Clinical Usage : A tea prepared with the leaves of Tulsi is commonly used in cough, cold, mild indigestion, diminished appetite and malaise. The solid extract of Tulsi in a dose of 500 mg x 3 for one week, significantly relieved the breathlessness in 20 patients with tropical eosinophilia. There was however no reduction in the eosinophil count in peripheral blood. It is commonly used with black pepper in bronchial asthma. An oil extracted from Tulsi is used as drops in ear infections. Fungal and bacterial infections of skin are treated with Tulsi juice. The seeds are used as a general tonic.
Indications :
- Common cold and cough.
- Bronchospasm.
- General debility and stress disorders.
- Skin infections, wounds.
- Indigestion and nausea.
Formulations and Dosage:
| Fresh juice of leaves |
: |
10-20 ml with honey b.i.d. |
| Seed powder |
: |
5-10 gms b.i.d. |
| Tulsi oil |
: |
2-3 drops in ear b.i.d. |
World Production and Trade
Depending upon their geographical origin, a number of basil oils are offered for sale in the market. This is mainly because of the varying chemical composition of the oil. There are three main commercial types. The first is sweet basil oil, of which the principal constituents are cineole and d-linalool; the second is the Reunion-type basil oil, with cineole, d-camphor and methyl chavicol being the major constituent; the third, an intermediate type is comparatively rich in methyl cinnamate eugenol or thymol. All these types are distilled from varieties of the plant Ocimum bacilicum. For the standpoint of production statistics, it is prudent to combine all the sources into one basil oil. As a consequence, the production of the year 1984 was summarised at about 14 metric tonnes with major producing countries being Comores contributing 6 tons, followed by Madagascar (2 tons), USA (1 ton), Albania (1 ton) and Egypt (1 ton). Undetermined quantities of oil were also produced in Pakistan, Italy, Yugoslavia, South Africa, Bulgaria, Reunion and Morocco.
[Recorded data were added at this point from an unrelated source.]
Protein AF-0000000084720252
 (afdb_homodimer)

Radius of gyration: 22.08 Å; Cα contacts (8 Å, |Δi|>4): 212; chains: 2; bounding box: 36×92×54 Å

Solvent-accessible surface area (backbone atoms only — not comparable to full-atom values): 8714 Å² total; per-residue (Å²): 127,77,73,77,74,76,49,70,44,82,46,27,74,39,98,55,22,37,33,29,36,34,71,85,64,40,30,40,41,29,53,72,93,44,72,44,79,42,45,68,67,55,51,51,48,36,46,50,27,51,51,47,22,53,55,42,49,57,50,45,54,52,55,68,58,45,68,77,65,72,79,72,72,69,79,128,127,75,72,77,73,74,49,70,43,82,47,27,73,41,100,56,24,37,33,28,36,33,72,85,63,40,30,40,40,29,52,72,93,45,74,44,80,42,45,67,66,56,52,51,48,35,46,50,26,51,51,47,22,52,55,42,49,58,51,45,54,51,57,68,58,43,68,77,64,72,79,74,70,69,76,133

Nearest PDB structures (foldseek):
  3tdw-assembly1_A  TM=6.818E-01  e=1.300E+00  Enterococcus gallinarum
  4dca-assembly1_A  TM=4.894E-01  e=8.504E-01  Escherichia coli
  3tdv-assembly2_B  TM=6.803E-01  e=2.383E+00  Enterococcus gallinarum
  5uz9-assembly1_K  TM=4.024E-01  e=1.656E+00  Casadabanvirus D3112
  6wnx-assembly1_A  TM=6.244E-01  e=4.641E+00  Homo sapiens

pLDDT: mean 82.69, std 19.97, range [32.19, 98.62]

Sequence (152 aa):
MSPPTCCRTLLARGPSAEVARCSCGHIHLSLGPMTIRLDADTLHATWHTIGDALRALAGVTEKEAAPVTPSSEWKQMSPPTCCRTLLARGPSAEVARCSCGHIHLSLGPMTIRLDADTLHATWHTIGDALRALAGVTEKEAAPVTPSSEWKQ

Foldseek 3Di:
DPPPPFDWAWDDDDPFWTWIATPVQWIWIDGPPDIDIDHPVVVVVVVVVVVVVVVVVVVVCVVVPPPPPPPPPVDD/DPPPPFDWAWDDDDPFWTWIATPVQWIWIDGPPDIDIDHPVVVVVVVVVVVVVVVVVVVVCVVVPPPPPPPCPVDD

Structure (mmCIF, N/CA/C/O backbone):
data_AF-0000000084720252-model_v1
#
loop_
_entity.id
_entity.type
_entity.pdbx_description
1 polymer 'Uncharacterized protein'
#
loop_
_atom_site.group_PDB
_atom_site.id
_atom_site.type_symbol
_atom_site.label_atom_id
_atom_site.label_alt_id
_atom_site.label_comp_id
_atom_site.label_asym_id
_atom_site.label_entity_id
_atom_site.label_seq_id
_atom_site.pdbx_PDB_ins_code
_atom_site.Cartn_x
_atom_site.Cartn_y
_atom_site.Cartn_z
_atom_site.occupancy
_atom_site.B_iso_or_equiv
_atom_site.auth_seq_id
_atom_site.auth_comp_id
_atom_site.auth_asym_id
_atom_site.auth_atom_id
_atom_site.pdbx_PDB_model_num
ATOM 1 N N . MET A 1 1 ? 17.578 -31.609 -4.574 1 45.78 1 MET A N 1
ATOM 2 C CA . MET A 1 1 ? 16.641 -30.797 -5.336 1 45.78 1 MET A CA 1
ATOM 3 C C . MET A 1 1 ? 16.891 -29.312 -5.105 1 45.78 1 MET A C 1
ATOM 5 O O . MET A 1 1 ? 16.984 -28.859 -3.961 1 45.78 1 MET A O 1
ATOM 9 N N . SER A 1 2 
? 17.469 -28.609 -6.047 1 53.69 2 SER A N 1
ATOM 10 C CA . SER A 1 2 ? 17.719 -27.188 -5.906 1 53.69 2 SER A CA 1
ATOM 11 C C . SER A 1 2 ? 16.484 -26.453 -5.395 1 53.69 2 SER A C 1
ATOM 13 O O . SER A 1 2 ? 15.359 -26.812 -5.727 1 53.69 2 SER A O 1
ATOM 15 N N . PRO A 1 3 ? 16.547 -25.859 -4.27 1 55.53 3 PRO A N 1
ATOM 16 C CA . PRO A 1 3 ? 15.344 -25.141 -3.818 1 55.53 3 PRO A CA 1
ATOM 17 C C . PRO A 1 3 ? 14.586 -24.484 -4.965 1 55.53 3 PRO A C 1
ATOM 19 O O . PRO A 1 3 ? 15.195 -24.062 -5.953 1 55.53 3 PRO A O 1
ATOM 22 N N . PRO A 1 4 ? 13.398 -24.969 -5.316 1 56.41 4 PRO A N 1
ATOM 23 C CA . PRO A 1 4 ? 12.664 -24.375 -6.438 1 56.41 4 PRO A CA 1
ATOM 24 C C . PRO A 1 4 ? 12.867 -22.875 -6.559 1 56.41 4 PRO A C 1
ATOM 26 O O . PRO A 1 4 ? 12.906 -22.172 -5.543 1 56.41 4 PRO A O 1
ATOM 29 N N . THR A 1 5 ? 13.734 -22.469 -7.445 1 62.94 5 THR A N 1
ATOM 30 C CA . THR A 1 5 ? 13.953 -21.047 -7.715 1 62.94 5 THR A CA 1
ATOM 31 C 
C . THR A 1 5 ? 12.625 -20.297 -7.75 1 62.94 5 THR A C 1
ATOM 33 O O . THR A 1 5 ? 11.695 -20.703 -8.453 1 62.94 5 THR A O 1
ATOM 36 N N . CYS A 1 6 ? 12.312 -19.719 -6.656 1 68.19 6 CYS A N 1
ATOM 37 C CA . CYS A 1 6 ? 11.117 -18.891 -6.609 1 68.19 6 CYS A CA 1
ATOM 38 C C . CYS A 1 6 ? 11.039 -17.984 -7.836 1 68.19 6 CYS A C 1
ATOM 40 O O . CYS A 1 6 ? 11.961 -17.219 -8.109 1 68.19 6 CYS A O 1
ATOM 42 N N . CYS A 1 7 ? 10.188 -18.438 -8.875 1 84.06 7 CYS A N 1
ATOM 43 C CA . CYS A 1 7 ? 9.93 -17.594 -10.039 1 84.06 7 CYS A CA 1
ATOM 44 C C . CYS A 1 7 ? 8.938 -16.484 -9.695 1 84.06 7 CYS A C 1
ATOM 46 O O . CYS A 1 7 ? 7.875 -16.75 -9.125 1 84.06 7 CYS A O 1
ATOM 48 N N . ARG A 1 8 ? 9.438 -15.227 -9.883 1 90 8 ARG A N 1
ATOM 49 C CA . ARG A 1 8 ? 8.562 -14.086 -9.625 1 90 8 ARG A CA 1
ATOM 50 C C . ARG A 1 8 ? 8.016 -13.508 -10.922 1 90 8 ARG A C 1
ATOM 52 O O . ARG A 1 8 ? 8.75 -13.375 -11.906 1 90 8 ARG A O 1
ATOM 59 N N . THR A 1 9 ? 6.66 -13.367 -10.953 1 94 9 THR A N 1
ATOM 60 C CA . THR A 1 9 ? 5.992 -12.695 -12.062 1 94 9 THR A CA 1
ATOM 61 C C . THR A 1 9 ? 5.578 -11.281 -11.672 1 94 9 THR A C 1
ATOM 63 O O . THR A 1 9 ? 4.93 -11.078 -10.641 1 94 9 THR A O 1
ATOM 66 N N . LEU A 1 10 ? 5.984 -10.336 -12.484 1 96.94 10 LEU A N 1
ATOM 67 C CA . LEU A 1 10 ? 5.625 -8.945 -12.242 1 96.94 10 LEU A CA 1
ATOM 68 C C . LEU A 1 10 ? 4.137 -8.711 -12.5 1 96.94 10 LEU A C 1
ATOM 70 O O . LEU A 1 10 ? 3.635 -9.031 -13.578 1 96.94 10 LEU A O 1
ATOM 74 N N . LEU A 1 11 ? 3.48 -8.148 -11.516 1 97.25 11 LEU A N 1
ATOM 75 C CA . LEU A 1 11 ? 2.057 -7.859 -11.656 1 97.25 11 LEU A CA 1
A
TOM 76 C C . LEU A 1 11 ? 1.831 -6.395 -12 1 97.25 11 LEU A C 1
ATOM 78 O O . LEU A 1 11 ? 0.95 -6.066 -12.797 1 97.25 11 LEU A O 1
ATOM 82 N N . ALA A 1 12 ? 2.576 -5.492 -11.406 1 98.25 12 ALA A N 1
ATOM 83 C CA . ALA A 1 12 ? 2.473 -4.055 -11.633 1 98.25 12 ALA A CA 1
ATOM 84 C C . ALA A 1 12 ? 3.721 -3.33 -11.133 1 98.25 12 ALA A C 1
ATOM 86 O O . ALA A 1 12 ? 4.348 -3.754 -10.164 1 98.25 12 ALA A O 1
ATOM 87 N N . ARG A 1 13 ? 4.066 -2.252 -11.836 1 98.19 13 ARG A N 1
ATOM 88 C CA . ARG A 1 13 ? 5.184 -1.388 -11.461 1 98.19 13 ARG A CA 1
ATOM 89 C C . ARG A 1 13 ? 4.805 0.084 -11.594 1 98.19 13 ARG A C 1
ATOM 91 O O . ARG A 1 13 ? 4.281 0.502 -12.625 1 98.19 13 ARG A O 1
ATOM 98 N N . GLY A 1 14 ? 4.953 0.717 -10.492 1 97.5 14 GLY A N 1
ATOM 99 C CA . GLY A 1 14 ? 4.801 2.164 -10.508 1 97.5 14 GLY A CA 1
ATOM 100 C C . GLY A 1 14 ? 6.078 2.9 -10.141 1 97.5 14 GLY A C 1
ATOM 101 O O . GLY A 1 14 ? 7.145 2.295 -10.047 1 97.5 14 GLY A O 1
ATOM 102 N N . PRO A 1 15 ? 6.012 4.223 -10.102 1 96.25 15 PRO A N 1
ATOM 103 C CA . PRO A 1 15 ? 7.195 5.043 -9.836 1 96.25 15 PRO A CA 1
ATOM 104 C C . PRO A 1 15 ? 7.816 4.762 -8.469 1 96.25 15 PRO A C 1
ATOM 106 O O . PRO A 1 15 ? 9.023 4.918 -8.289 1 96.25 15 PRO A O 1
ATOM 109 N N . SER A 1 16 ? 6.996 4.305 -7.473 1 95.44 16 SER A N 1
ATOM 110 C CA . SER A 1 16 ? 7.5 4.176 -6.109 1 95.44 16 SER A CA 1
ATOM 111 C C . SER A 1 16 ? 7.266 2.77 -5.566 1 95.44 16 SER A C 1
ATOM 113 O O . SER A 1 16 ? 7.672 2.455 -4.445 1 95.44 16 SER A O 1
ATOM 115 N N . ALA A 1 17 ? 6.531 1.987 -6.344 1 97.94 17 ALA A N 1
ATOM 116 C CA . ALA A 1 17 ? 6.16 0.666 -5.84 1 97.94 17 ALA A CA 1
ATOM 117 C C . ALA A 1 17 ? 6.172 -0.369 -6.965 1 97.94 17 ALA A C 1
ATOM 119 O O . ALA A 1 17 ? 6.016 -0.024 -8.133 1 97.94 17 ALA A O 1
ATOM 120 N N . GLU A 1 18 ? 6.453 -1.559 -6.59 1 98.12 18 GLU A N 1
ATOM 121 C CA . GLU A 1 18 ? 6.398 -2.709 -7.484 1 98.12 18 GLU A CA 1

The world production of different basil oil in 1986 stand at 12-14 tonnes. The world production of sweet basil was about 2 tonnes with Egypt accounting for nearly half of the production. Other principal producers of sweet basil being Yugoslavia, Morocco, Bulgaria, USA, Italy and Spain.
World production of Reunion-type oil is around 10-12 tonnes with Comoros, Madagascar and South Africa being the main producers. Production of intermediate type oil is wide spread, the main areas being Eastern Europe, Egypt, South South-East Asia and China. The exact production figures are not available.